Joe_Nash updated this revision to Diff 441127.Jun 29 2022, 12:28 PM
Joe_Nash marked 2 inline comments as done.

use Register() in place of NoRegister. Add implicit operands in convertToThreeAddress

foad added inline comments.Jun 30 2022, 1:12 AM
llvm/lib/Target/AMDGPU/SIInstrInfo.cpp
3270

I think you could just raise the upper bound of the loop above to E = MI.getNumOperands() instead of adding this extra call?

Joe_Nash updated this revision to Diff 441401.Jun 30 2022, 7:55 AM

better way to copy implicit operands

llvm/lib/Target/AMDGPU/AMDGPUInstructionSelector.cpp
3739–3740

I don't know what to do here. The intrinsic has an i1 field. If you put a non-i1 value that will be reported right? Given that, we are asserting that other parts of ISel haven't transformed this value incorrectly. Also, we do the same thing in selectDotIUVOP3PMods, line 3726. Please let me know what could be done.

Joe_Nash marked an inline comment as done.Jun 30 2022, 7:56 AM
arsenm added inline comments.Jun 30 2022, 7:58 AM
llvm/lib/Target/AMDGPU/AMDGPUInstructionSelector.cpp
3739–3740

I'd just invert the check below to != 0. The machine verifier is certainly not enforcing this be 0/-1 for booleans. Practically speaking, this would only come up for hand written MIR

piotr added a comment.Jun 30 2022, 8:00 AM
llvm/lib/Target/AMDGPU/AMDGPUInstructionSelector.cpp
3739–3740

I don't know what to do here. The intrinsic has an i1 field. If you put a non-i1 value that will be reported right? Given that, we are asserting that other parts of ISel haven't transformed this value incorrectly. Also, we do the same thing in selectDotIUVOP3PMods, line 3726. Please let me know what could be done.

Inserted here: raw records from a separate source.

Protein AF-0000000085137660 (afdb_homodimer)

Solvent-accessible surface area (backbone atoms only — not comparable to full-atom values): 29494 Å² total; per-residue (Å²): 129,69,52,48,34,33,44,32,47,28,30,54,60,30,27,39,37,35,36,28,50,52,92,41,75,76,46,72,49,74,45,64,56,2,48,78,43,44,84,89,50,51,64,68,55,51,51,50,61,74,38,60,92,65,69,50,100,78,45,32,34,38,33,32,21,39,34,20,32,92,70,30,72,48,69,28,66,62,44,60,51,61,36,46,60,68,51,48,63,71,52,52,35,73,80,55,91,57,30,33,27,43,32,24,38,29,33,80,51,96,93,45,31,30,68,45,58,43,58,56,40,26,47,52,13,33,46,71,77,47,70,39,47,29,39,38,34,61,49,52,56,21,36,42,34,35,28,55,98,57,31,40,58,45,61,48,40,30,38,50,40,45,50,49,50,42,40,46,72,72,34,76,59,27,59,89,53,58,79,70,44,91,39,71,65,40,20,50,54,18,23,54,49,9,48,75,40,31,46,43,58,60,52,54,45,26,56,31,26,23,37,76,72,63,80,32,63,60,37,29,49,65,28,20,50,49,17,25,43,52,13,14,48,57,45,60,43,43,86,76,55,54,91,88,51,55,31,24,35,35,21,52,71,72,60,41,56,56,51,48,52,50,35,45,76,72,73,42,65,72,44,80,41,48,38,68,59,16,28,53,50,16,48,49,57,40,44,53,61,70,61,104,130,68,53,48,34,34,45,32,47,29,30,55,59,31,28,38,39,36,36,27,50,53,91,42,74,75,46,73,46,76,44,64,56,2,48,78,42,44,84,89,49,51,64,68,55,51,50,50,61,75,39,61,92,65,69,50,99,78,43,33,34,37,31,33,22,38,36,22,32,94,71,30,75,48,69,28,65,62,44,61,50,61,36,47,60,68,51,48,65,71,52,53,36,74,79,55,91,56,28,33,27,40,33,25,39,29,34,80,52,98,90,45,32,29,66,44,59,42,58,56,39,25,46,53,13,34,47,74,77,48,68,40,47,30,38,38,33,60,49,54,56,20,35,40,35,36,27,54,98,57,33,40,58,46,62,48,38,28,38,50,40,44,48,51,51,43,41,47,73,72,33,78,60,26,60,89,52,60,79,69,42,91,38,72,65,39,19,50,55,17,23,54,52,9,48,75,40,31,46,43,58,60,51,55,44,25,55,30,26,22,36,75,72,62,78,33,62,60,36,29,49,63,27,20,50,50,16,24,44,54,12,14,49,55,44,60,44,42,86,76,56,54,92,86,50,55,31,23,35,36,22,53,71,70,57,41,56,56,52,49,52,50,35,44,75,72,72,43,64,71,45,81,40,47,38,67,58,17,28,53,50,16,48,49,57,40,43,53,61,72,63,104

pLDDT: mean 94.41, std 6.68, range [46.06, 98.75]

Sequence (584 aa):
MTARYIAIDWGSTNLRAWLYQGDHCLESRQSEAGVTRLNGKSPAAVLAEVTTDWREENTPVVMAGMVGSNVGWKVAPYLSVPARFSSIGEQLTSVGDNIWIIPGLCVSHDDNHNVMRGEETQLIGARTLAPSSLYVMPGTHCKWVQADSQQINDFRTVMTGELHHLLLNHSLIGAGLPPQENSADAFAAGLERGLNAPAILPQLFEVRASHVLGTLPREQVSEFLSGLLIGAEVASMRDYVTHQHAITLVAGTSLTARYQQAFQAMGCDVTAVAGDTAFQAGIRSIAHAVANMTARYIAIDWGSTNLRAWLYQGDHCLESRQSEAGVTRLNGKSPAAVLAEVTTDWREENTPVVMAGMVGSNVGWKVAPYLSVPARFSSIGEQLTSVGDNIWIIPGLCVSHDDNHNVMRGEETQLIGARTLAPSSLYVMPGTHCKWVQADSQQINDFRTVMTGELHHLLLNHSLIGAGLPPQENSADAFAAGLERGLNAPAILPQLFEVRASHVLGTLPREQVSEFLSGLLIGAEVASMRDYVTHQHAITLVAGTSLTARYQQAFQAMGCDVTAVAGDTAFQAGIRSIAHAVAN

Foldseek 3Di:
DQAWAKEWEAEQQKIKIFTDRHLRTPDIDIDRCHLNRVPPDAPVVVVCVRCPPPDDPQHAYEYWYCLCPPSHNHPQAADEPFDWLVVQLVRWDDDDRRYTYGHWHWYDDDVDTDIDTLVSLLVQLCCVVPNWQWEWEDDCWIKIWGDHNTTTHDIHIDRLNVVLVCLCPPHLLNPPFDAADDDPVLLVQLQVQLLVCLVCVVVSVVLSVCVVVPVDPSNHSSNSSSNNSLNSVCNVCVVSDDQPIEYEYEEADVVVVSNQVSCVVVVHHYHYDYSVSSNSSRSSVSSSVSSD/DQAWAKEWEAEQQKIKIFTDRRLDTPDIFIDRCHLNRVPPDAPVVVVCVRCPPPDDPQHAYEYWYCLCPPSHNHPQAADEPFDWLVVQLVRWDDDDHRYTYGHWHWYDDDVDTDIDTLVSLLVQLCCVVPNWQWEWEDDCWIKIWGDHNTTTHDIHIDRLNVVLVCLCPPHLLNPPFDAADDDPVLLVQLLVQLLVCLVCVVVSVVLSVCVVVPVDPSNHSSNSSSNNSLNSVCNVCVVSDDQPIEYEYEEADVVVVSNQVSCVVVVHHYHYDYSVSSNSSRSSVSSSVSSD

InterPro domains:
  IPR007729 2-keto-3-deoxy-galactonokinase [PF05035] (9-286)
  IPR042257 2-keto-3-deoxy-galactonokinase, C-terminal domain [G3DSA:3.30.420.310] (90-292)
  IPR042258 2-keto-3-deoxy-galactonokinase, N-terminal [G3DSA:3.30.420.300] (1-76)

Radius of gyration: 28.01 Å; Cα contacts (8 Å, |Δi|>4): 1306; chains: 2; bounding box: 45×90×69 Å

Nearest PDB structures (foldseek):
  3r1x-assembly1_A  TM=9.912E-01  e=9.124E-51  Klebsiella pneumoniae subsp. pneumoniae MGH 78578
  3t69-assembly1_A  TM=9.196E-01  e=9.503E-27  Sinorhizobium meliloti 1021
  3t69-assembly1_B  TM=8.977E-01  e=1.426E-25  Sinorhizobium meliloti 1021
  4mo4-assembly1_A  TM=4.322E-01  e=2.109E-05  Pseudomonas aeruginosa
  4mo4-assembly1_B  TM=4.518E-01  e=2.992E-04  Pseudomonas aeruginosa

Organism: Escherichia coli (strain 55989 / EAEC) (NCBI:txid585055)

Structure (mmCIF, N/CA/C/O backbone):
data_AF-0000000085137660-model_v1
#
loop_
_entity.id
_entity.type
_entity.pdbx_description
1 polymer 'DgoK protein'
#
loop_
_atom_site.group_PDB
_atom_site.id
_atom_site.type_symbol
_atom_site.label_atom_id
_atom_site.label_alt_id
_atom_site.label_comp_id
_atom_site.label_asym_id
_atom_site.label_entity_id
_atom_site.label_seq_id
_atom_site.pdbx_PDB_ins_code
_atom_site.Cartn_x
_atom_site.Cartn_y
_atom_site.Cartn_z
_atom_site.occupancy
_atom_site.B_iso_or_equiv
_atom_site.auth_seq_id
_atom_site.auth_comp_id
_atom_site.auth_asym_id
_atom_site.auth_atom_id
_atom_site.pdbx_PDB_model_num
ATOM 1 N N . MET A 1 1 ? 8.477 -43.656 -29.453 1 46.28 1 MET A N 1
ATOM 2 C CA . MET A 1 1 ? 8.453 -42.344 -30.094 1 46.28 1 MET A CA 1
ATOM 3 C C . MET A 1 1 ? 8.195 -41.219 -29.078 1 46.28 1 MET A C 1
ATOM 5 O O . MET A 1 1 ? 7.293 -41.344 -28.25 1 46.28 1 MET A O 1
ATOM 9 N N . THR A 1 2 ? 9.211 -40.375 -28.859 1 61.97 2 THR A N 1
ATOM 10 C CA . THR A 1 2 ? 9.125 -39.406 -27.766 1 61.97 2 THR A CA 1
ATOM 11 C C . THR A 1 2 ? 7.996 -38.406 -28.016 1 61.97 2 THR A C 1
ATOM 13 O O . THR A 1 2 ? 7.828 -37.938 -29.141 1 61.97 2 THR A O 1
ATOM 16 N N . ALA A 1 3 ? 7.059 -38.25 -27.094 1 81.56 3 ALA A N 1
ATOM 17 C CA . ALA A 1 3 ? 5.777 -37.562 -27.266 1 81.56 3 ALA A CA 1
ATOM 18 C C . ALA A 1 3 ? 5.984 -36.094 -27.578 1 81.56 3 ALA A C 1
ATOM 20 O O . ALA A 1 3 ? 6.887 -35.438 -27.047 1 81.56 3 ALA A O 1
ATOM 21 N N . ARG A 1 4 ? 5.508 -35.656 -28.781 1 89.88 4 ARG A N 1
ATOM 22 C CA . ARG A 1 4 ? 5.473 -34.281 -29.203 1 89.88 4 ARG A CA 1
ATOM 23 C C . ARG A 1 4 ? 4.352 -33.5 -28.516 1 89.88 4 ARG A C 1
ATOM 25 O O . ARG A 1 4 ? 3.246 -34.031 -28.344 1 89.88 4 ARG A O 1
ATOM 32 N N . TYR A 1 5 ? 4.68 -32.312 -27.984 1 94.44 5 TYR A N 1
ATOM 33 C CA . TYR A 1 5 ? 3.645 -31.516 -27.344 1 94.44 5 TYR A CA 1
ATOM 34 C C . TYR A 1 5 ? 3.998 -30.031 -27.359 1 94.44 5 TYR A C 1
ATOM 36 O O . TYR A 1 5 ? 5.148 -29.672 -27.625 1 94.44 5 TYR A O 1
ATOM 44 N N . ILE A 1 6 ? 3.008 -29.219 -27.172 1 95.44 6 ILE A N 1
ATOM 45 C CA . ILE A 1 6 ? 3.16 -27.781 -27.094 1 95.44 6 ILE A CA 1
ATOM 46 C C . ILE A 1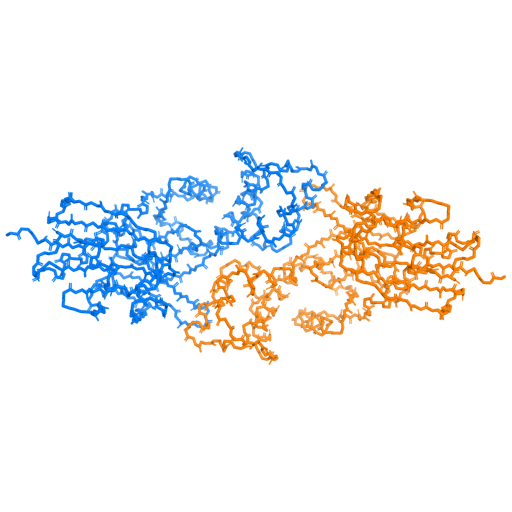 6 ? 2.848 -27.281 -25.688 1 95.44 6 ILE A C 1
ATOM 48 O O . ILE A 1 6 ? 1.831 -27.672 -25.094 1 95.44 6 ILE A O 1
ATOM 52 N N . ALA A 1 7 ? 3.758 -26.562 -25.125 1 96.25 7 ALA A N 1
ATOM 53 C CA . ALA A 1 7 ? 3.588 -25.938 -23.828 1 96.25 7 ALA A CA 1
ATOM 54 C C . ALA A 1 7 ? 3.42 -24.422 -23.953 1 96.25 7 ALA A C 1
ATOM 56 O O . ALA A 1 7 ? 4.16 -23.781 -24.703 1 96.25 7 ALA A O 1
ATOM 57 N N . ILE A 1 8 ? 2.41 -23.891 -23.188 1 97.31 8 ILE A N 1
ATOM 58 C CA . ILE A 1 8 ? 2.129 -22.469 -23.328 1 97.31 8 ILE A CA 1
ATOM 59 C C . ILE A 1 8 ? 2.02 -21.812 -21.953 1 97.31 8 ILE A C 1
ATOM 61 O O . ILE A 1 8 ? 1.321 -22.328 -21.078 1 97.31 8 ILE A O 1
ATOM 65 N N . ASP A 1 9 ? 2.746 -20.781 -21.734 1 97.44 9 ASP A N 1
ATOM 66 C CA . ASP A 1 9 ? 2.557 -19.844 -20.641 1 97.44 9 ASP A CA 1
ATOM 67 C C . ASP A 1 9 ? 1.769 -18.625 -21.109 1 97.44 9 ASP A C 1
ATOM 69 O O . ASP A 1 9 ? 2.328 -17.703 -21.719 1 97.44 9 ASP A O 1
ATOM 73 N N . TRP A 1 10 ? 0.52 -18.594 -20.812 1 97.88 10 TRP A N 1
ATOM 74 C CA . TRP A 1 10 ? -0.363 -17.547 -21.297 1 97.88 10 TRP A CA 1
ATOM 75 C C . TRP A 1 10 ? -0.768 -16.609 -20.172 1 97.88 10 TRP A C 1
ATOM 77 O O . TRP A 1 10 ? -1.739 -16.859 -19.453 1 97.88 10 TRP A O 1
ATOM 87 N N . GLY A 1 11 ? -0.088 -15.484 -20.062 1 94.75 11 GLY A N 1
ATOM 88 C CA . GLY A 1 11 ? -0.324 -14.5 -19.031 1 94.75 11 GLY A CA 1
ATOM 89 C C . GLY A 1 11 ? -1.295 -13.406 -19.453 1 94.75 11 GLY A C 1
ATOM 90 O O . GLY A 1 11 ? -1.97 -13.539 -20.469 1 94.75 11 GLY A O 1
ATOM 91 N N . SER A 1 12 ? -1.384 -12.359 -18.609 1 90.88 12 SER A N 1
ATOM 92 C CA . SER A 1 12 ? -2.299 -11.258 -18.875 1 90.88 12 SER A CA 1
ATOM 93 C C . SER A 1 12 ? -1.834 -10.422 -20.062 1 90.88 12 SER A C 1
ATOM 95 O O . SER A 1 12 ? -2.645 -10.023 -20.906 1 90.88 12 SER A O 1
ATOM 97 N N . THR A 1 13 ? -0.489 -10.266 -20.172 1 91.25 13 THR A N 1
ATOM 98 C CA . THR A 1 13 ? -0.009 -9.289 -21.141 1 91.25 13 THR A CA 1
ATOM 99 C C . THR A 1 13 ? 0.824 -9.961 -22.234 1 91.25 13 THR A C 1
ATOM 101 O O . THR A 1 13 ? 1.091 -9.359 -23.281 1 91.25 13 THR A O 1
ATOM 104 N N . ASN A 1 14 ? 1.265 -11.188 -21.922 1 94.31 14 ASN A N 1
ATOM 105 C CA . ASN A 1 14 ? 2.131 -11.867 -22.875 1 94.31 14 ASN A CA 1
ATOM 106 C C . ASN A 1 14 ? 1.836 -13.367 -22.922 1 94.31 14 ASN A C 1
ATOM 108 O O . ASN A 1 14 ? 1.164 -13.898 -22.047 1 94.31 14 ASN A O 1
ATOM 112 N N . LEU A 1 15 ? 2.369 -13.953 -23.953 1 96.69 15 LEU A N 1
ATOM 113 C CA . LEU A 1 15 ? 2.227 -15.383 -24.219 1 96.69 15 LEU A CA 1
ATOM 114 C C . LEU A 1 15 ? 3.543 -15.977 -24.719 1 96.69 15 LEU A C 1
ATOM 116 O O . LEU A 1 15 ? 4.23 -15.375 -25.547 1 96.69 15 LEU A O 1
ATOM 120 N N . ARG A 1 16 ? 3.992 -17.078 -24.078 1 97.06 16 ARG A N 1
ATOM 121 C CA . ARG A 1 16 ? 5.148 -17.844 -24.516 1 97.06 16 ARG A CA 1
ATOM 122 C C . ARG A 1 16 ? 4.762 -19.281 -24.844 1 97.06 16 ARG A C 1
ATOM 124 O O . ARG A 1 16 ? 4.016 -19.922 -24.094 1 97.06 16 ARG A O 1
ATOM 131 N N . ALA A 1 17 ? 5.258 -19.719 -26 1 97.31 17 ALA A N 1
ATOM 132 C CA . ALA A 1 17 ? 4.941 -21.062 -26.453 1 97.31 17 ALA A CA 1
ATOM 133 C C . ALA A 1 17 ? 6.211 -21.844 -26.797 1 97.31 17 ALA A C 1
ATOM 135 O O . ALA A 1 17 ? 7.18 -21.266 -27.297 1 97.31 17 ALA A O 1
ATOM 136 N N . TRP A 1 18 ? 6.184 -23.125 -26.516 1 96.56 18 TRP A N 1
ATOM 137 C CA . TRP A 1 18 ? 7.293 -24.016 -26.828 1 96.56 18 TRP A CA 1
ATOM 138 C C . TRP A 1 18 ? 6.789 -25.297 -27.484 1 96.56 18 TRP A C 1
ATOM 140 O O . TRP A 1 18 ? 5.801 -25.891 -27.031 1 96.56 18 TRP A O 1
ATOM 150 N N . LEU A 1 19 ? 7.477 -25.688 -28.562 1 95.88 19 LEU A N 1
ATOM 151 C CA . LEU A 1 19 ? 7.273 -27 -29.172 1 95.88 19 LEU A CA 1
ATOM 152 C C . LEU A 1 19 ? 8.344 -27.984 -28.719 1 95.88 19 LEU A C 1
ATOM 154 O O . LEU A 1 19 ? 9.539 -27.75 -28.922 1 95.88 19 LEU A O 1
ATOM 158 N N . TYR A 1 20 ? 7.832 -29.094 -28.125 1 93.69 20 TYR A N 1
ATOM 159 C CA . TYR A 1 20 ? 8.781 -30.078 -27.594 1 93.69 20 TYR A CA 1
ATOM 160 C C . TYR A 1 20 ? 8.656 -31.406 -28.344 1 93.69 20 TYR A C 1
ATOM 162 O O . TYR A 1 20 ? 7.57 -31.781 -28.781 1 93.69 20 TYR A O 1
ATOM 170 N N . GLN A 1 21 ? 9.797 -32.062 -28.484 1 91.44 21 GLN A N 1
ATOM 171 C CA . GLN A 1 21 ? 9.906 -33.5 -28.75 1 91.44 21 GLN A CA 1
ATOM 172 C C . GLN A 1 21 ? 10.602 -34.219 -27.594 1 91.44 21 GLN A C 1
ATOM 174 O O . GLN A 1 21 ? 11.82 -34.094 -27.438 1 91.44 21 GLN A O 1
ATOM 179 N N . GLY A 1 22 ? 9.812 -34.938 -26.75 1 85.94 22 GLY A N 1
ATOM 180 C CA . GLY A 1 22 ? 10.375 -35.375 -25.484 1 85.94 22 GLY A CA 1
ATOM 181 C C . GLY A 1 22 ? 10.836 -34.25 -24.594 1 85.94 22 GLY A C 1
ATOM 182 O O . GLY A 1 22 ? 10.062 -33.344 -24.297 1 85.94 22 GLY A O 1
ATOM 183 N N . ASP A 1 23 ? 12.094 -34.25 -24.312 1 86.62 23 ASP A N 1
ATOM 184 C CA . ASP A 1 23 ? 12.625 -33.219 -23.422 1 86.62 23 ASP A CA 1
ATOM 185 C C . ASP A 1 23 ? 13.336 -32.125 -24.234 1 86.62 23 ASP A C 1
ATOM 187 O O . ASP A 1 23 ? 13.82 -31.156 -23.656 1 86.62 23 ASP A O 1
ATOM 191 N N . HIS A 1 24 ? 13.242 -32.25 -25.5 1 91.44 24 HIS A N 1
ATOM 192 C CA . HIS A 1 24 ? 13.953 -31.328 -26.375 1 91.44 24 HIS A CA 1
ATOM 193 C C . HIS A 1 24 ? 13.016 -30.266 -26.922 1 91.44 24 HIS A C 1
ATOM 195 O O . HIS A 1 24 ? 12 -30.578 -27.547 1 91.44 24 HIS A O 1
ATOM 201 N N . CYS A 1 25 ? 13.375 -29.047 -26.703 1 94.5 25 CYS A N 1
ATOM 202 C CA . CYS A 1 25 ? 12.609 -27.938 -27.266 1 94.5 25 CYS A CA 1
ATOM 203 C C . CYS A 1 25 ? 12.969 -27.703 -28.719 1 94.5 25 CYS A C 1
ATOM 205 O O . CYS A 1 25 ? 14.094 -27.297 -29.031 1 94.5 25 CYS A O 1
ATOM 207 N N . LEU A 1 26 ? 12.078 -27.859 -29.609 1 95 26 LEU A N 1
ATOM 208 C CA . LEU A 1 26 ? 12.312 -27.719 -31.031 1 95 26 LEU A CA 1
ATOM 209 C C . LEU A 1 26 ? 12.227 -26.25 -31.453 1 95 26 LEU A C 1
ATOM 211 O O . LEU A 1 26 ? 13.008 -25.797 -32.281 1 95 26 LEU A O 1
ATOM 215 N N . GLU A 1 27 ? 11.25 -25.578 -30.938 1 96.25 27 GLU A N 1
ATOM 216 C CA . GLU A 1 27 ? 11.008 -24.188 -31.281 1 96.25 27 GLU A CA 1
ATOM 217 C C . GLU A 1 27 ? 10.305 -23.453 -30.141 1 96.25 27 GLU A C 1
ATOM 219 O O . GLU A 1 27 ? 9.609 -24.062 -29.328 1 96.25 27 GLU A O 1
ATOM 224 N N . SER A 1 28 ? 10.523 -22.188 -30.031 1 97 28 SER A N 1
ATOM 225 C CA . SER A 1 28 ? 9.836 -21.328 -29.078 1 97 28 SER A CA 1
ATOM 226 C C . SER A 1 28 ? 9.383 -20.016 -29.734 1 97 28 SER A C 1
ATOM 228 O O . SER A 1 28 ? 10.016 -19.531 -30.672 1 97 28 SER A O 1
ATOM 230 N N . ARG A 1 29 ? 8.25 -19.5 -29.297 1 97.56 29 ARG A N 1
ATOM 231 C CA . ARG A 1 29 ? 7.695 -18.25 -29.797 1 97.56 29 ARG A CA 1
ATOM 232 C C . ARG A 1 29 ? 7.148 -17.391 -28.656 1 97.56 29 ARG A C 1
ATOM 234 O O . ARG A 1 29 ? 6.805 -17.906 -27.594 1 97.56 29 ARG A O 1
ATOM 241 N N . GLN A 1 30 ? 7.164 -16.141 -28.844 1 96.31 30 GLN A N 1
ATOM 242 C CA . GLN A 1 30 ? 6.59 -15.188 -27.906 1 96.31 30 GLN A CA 1
ATOM 243 C C . GLN A 1 30 ? 5.629 -14.234 -28.609 1 96.31 30 GLN A C 1
ATOM 245 O O . GLN A 1 30 ? 5.797 -13.938 -29.797 1 96.31 30 GLN A O 1
ATOM 250 N N . SER A 1 31 ? 4.629 -13.852 -27.859 1 96.25 31 SER A N 1
ATOM 251 C CA . SER A 1 31 ? 3.613 -12.938 -28.375 1 96.25 31 SER A CA 1
ATOM 252 C C . SER A 1 31 ? 3.145 -11.953 -27.312 1 96.25 31 SER A C 1
ATOM 254 O O . SER A 1 31 ? 3.158 -12.273 -26.125 1 96.25 31 SER A O 1
ATOM 256 N N . GLU A 1 32 ? 2.699 -10.773 -27.688 1 95.12 32 GLU A N 1
ATOM 257 C CA . GLU A 1 32 ? 2.137 -9.781 -26.781 1 95.12 32 GLU A CA 1
ATOM 258 C C . GLU A 1 32 ? 0.643 -10.016 -26.578 1 95.12 32 GLU A C 1
ATOM 260 O O . GLU A 1 32 ? 0.002 -9.289 -25.812 1 95.12 32 GLU A O 1
ATOM 265 N N . ALA A 1 33 ? 0.191 -11.109 -27.141 1 95.44 33 ALA A N 1
ATOM 266 C CA . ALA A 1 33 ? -1.237 -11.406 -27.062 1 95.44 33 ALA A CA 1
ATOM 267 C C . ALA A 1 33 ? -1.579 -12.117 -25.766 1 95.44 33 ALA A C 1
ATOM 269 O O . ALA A 1 33 ? -2.143 -13.219 -25.781 1 95.44 33 ALA A O 1
ATOM 270 N N . GLY A 1 34 ? -1.356 -11.422 -24.688 1 95.19 34 GLY A N 1
ATOM 271 C CA . GLY A 1 34 ? -1.896 -11.898 -23.422 1 95.19 34 GLY A CA 1
ATOM 272 C C . GLY A 1 34 ? -3.412 -11.922 -23.391 1 95.19 34 GLY A C 1
ATOM 273 O O . GLY A 1 34 ? -4.062 -11.367 -24.281 1 95.19 34 GLY A O 1
ATOM 274 N N . VAL A 1 35 ? -3.943 -12.547 -22.406 1 94.88 35 VAL A N 1
ATOM 275 C CA . VAL A 1 35 ? -5.379 -12.797 -22.391 1 94.88 35 VAL A CA 1
ATOM 276 C C . VAL A 1 35 ? -6.137 -11.477 -22.328 1 94.88 35 VAL A C 1
ATOM 278 O O . VAL A 1 35 ? -7.316 -11.406 -22.688 1 94.88 35 VAL A O 1
ATOM 281 N N . THR A 1 36 ? -5.473 -10.359 -21.828 1 90.31 36 THR A N 1
ATOM 282 C CA . THR A 1 36 ? -6.125 -9.055 -21.766 1 90.31 36 THR A CA 1
ATOM 283 C C . THR A 1 36 ? -5.816 -8.227 -23 1 90.31 36 THR A C 1
ATOM 285 O O . THR A 1 36 ? -6.234 -7.074 -23.109 1 90.31 36 THR A O 1
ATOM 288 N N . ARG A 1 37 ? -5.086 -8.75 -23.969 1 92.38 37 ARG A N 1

Indeed, this was strongly inspired by the existing code in selectDotIUVOP3PMods, which handles the intrinsic in a similar way.

Joe_Nash updated this revision to Diff 441404.Jun 30 2022, 8:08 AM

invert op_sel_0 value check

arsenm accepted this revision.Jun 30 2022, 8:09 AM
arsenm added inline comments.
llvm/lib/Target/AMDGPU/AMDGPUInstructionSelector.cpp
3739

No real point to the assert anymore

This revision is now accepted and ready to land.Jun 30 2022, 8:09 AM
This revision was landed with ongoing or failed builds.Jun 30 2022, 8:43 AM
This revision was automatically updated to reflect the committed changes.